● Records to process
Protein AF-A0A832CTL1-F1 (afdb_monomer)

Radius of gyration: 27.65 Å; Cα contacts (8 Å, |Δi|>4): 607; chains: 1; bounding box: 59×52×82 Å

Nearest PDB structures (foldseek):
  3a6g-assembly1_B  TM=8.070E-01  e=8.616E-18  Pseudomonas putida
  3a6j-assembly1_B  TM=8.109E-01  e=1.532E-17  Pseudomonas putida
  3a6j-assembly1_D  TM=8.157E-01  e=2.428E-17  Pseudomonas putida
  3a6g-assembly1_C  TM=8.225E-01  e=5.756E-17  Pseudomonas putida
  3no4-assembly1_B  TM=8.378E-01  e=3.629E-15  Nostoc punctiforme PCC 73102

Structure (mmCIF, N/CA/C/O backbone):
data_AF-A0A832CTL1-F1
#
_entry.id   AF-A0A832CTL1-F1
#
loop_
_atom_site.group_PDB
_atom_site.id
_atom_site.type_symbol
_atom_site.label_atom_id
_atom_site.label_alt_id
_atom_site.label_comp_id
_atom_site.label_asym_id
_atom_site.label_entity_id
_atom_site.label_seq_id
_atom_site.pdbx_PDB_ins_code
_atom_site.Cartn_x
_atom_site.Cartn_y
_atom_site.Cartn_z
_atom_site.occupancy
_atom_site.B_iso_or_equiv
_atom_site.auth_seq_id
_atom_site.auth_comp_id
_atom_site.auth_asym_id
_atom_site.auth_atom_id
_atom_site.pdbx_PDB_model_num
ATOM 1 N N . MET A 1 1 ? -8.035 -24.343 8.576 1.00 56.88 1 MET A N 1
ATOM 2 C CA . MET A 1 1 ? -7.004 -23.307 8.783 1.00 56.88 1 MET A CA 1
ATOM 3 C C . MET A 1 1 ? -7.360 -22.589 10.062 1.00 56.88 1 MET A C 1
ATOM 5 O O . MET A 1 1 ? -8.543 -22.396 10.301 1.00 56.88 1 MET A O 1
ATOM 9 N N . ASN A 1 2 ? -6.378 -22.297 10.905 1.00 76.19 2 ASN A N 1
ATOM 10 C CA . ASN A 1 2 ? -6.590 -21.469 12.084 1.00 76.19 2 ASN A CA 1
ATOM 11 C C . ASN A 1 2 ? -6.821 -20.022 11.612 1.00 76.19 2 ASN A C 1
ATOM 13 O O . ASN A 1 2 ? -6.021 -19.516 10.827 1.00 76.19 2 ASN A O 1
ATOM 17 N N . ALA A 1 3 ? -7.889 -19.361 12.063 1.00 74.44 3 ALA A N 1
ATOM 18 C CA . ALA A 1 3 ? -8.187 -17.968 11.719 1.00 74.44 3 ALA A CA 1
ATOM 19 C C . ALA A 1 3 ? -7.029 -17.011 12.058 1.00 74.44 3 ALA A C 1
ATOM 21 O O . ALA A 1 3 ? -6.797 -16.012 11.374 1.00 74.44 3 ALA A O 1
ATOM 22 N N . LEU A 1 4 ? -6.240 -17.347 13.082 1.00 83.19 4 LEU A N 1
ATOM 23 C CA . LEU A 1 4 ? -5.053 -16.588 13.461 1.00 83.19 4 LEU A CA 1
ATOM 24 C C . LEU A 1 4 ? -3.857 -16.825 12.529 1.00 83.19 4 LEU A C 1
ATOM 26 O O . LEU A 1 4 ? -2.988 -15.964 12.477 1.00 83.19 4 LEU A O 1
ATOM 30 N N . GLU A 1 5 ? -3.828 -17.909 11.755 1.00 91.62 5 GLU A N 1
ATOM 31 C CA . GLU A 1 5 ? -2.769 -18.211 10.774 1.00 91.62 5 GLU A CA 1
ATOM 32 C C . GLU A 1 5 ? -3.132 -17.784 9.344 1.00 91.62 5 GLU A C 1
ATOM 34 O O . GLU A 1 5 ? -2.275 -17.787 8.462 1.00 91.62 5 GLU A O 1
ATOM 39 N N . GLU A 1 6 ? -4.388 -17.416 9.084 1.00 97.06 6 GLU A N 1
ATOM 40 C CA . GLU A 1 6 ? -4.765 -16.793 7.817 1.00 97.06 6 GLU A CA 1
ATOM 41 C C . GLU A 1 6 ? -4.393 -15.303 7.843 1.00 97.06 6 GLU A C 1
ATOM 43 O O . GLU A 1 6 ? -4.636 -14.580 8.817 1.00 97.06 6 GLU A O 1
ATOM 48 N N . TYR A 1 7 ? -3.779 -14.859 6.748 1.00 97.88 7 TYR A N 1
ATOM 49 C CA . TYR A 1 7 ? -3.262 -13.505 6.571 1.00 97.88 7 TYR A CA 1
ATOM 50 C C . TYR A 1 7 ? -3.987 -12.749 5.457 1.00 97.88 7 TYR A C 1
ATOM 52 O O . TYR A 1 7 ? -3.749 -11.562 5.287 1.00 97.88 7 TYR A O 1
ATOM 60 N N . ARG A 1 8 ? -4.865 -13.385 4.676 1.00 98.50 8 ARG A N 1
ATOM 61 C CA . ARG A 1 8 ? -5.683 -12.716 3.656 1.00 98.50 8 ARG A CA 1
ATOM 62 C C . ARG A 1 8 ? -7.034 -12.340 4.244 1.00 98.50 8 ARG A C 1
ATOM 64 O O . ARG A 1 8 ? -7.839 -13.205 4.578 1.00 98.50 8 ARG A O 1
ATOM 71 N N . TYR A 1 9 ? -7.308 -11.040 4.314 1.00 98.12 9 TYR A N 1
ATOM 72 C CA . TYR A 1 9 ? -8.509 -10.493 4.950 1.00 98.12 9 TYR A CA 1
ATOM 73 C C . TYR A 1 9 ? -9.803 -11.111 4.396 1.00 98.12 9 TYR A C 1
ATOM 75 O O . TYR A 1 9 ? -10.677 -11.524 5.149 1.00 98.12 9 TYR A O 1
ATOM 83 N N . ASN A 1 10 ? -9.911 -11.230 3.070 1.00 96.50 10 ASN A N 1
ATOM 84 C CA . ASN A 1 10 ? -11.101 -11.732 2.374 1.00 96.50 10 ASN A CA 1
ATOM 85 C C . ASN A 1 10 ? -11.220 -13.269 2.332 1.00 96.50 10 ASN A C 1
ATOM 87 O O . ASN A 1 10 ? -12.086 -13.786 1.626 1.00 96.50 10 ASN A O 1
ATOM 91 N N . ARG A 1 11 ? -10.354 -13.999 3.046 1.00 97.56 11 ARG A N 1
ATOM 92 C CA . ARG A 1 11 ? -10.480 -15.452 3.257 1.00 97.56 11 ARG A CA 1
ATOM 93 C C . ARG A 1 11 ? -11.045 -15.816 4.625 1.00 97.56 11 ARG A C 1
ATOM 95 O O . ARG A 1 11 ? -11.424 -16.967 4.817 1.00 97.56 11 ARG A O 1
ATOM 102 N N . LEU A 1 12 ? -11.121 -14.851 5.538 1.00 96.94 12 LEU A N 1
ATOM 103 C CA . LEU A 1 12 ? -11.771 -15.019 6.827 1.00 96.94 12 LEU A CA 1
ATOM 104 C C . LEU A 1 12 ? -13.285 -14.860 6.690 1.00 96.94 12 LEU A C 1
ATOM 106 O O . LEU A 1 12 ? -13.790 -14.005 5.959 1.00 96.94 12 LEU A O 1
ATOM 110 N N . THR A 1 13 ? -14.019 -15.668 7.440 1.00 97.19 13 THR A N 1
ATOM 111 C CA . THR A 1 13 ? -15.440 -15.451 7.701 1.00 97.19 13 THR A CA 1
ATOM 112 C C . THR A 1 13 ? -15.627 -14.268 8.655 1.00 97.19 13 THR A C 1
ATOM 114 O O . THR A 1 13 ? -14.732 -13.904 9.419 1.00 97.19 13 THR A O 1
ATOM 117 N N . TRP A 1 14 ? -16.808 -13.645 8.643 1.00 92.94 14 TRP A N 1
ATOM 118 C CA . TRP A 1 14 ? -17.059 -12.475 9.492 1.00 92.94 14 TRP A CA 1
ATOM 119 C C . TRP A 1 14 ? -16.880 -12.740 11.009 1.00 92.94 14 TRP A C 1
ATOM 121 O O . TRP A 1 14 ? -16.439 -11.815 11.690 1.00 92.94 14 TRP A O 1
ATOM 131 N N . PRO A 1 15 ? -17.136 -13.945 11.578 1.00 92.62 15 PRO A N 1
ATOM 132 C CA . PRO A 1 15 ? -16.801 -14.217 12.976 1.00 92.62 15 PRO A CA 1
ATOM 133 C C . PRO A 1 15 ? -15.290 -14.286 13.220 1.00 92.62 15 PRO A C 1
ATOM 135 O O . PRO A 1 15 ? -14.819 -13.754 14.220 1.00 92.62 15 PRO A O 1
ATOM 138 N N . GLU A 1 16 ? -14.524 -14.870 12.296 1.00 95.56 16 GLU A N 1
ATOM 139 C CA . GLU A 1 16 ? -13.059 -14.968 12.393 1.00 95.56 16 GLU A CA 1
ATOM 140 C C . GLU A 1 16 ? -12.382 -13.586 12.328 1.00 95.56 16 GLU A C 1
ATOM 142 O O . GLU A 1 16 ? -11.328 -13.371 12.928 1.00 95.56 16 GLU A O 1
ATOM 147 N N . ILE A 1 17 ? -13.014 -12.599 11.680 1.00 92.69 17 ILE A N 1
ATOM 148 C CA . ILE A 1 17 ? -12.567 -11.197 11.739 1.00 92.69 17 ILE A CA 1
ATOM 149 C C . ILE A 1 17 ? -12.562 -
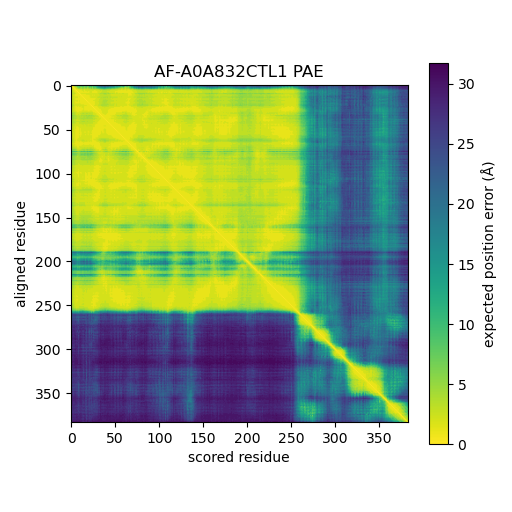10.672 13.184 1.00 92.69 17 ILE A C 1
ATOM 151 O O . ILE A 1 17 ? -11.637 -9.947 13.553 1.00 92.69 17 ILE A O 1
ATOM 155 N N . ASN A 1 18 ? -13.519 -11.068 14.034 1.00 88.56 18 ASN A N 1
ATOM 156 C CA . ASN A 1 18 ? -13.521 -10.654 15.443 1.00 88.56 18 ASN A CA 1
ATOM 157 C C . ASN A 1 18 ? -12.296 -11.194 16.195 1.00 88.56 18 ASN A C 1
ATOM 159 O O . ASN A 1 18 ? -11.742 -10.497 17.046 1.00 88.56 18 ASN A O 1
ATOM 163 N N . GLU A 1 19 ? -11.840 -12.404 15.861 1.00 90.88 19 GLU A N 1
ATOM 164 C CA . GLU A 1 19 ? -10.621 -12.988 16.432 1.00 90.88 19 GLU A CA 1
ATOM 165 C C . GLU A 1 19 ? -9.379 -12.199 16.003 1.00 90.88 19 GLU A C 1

● Aim of the task
Your task for the entries above: copy exactly the span starting with the line with "data_AF-A0A832CTL1-F1" and going on through the line with "ATOM 10 C CA", both lines included, and nothing else.

● Result of the exercise
data_AF-A0A832CTL1-F1
#
_entry.id   AF-A0A832CTL1-F1
#
loop_
_atom_site.group_PDB
_atom_site.id
_atom_site.type_symbol
_atom_site.label_atom_id
_atom_site.label_alt_id
_atom_site.label_comp_id
_atom_site.label_asym_id
_atom_site.label_entity_id
_atom_site.label_seq_id
_atom_site.pdbx_PDB_ins_code
_atom_site.Cartn_x
_atom_site.Cartn_y
_atom_site.Cartn_z
_atom_site.occupancy
_atom_site.B_iso_or_equiv
_atom_site.auth_seq_id
_atom_site.auth_comp_id
_atom_site.auth_asym_id
_atom_site.auth_atom_id
_atom_site.pdbx_PDB_model_num
ATOM 1 N N . MET A 1 1 ? -8.035 -24.343 8.576 1.00 56.88 1 MET A N 1
ATOM 2 C CA . MET A 1 1 ? -7.004 -23.307 8.783 1.00 56.88 1 MET A CA 1
ATOM 3 C C . MET A 1 1 ? -7.360 -22.589 10.062 1.00 56.88 1 MET A C 1
ATOM 5 O O . MET A 1 1 ? -8.543 -22.396 10.301 1.00 56.88 1 MET A O 1
ATOM 9 N N . ASN A 1 2 ? -6.378 -22.297 10.905 1.00 76.19 2 ASN A N 1
ATOM 10 C CA . ASN A 1 2 ? -6.590 -21.469 12.084 1.00 76.19 2 ASN A CA 1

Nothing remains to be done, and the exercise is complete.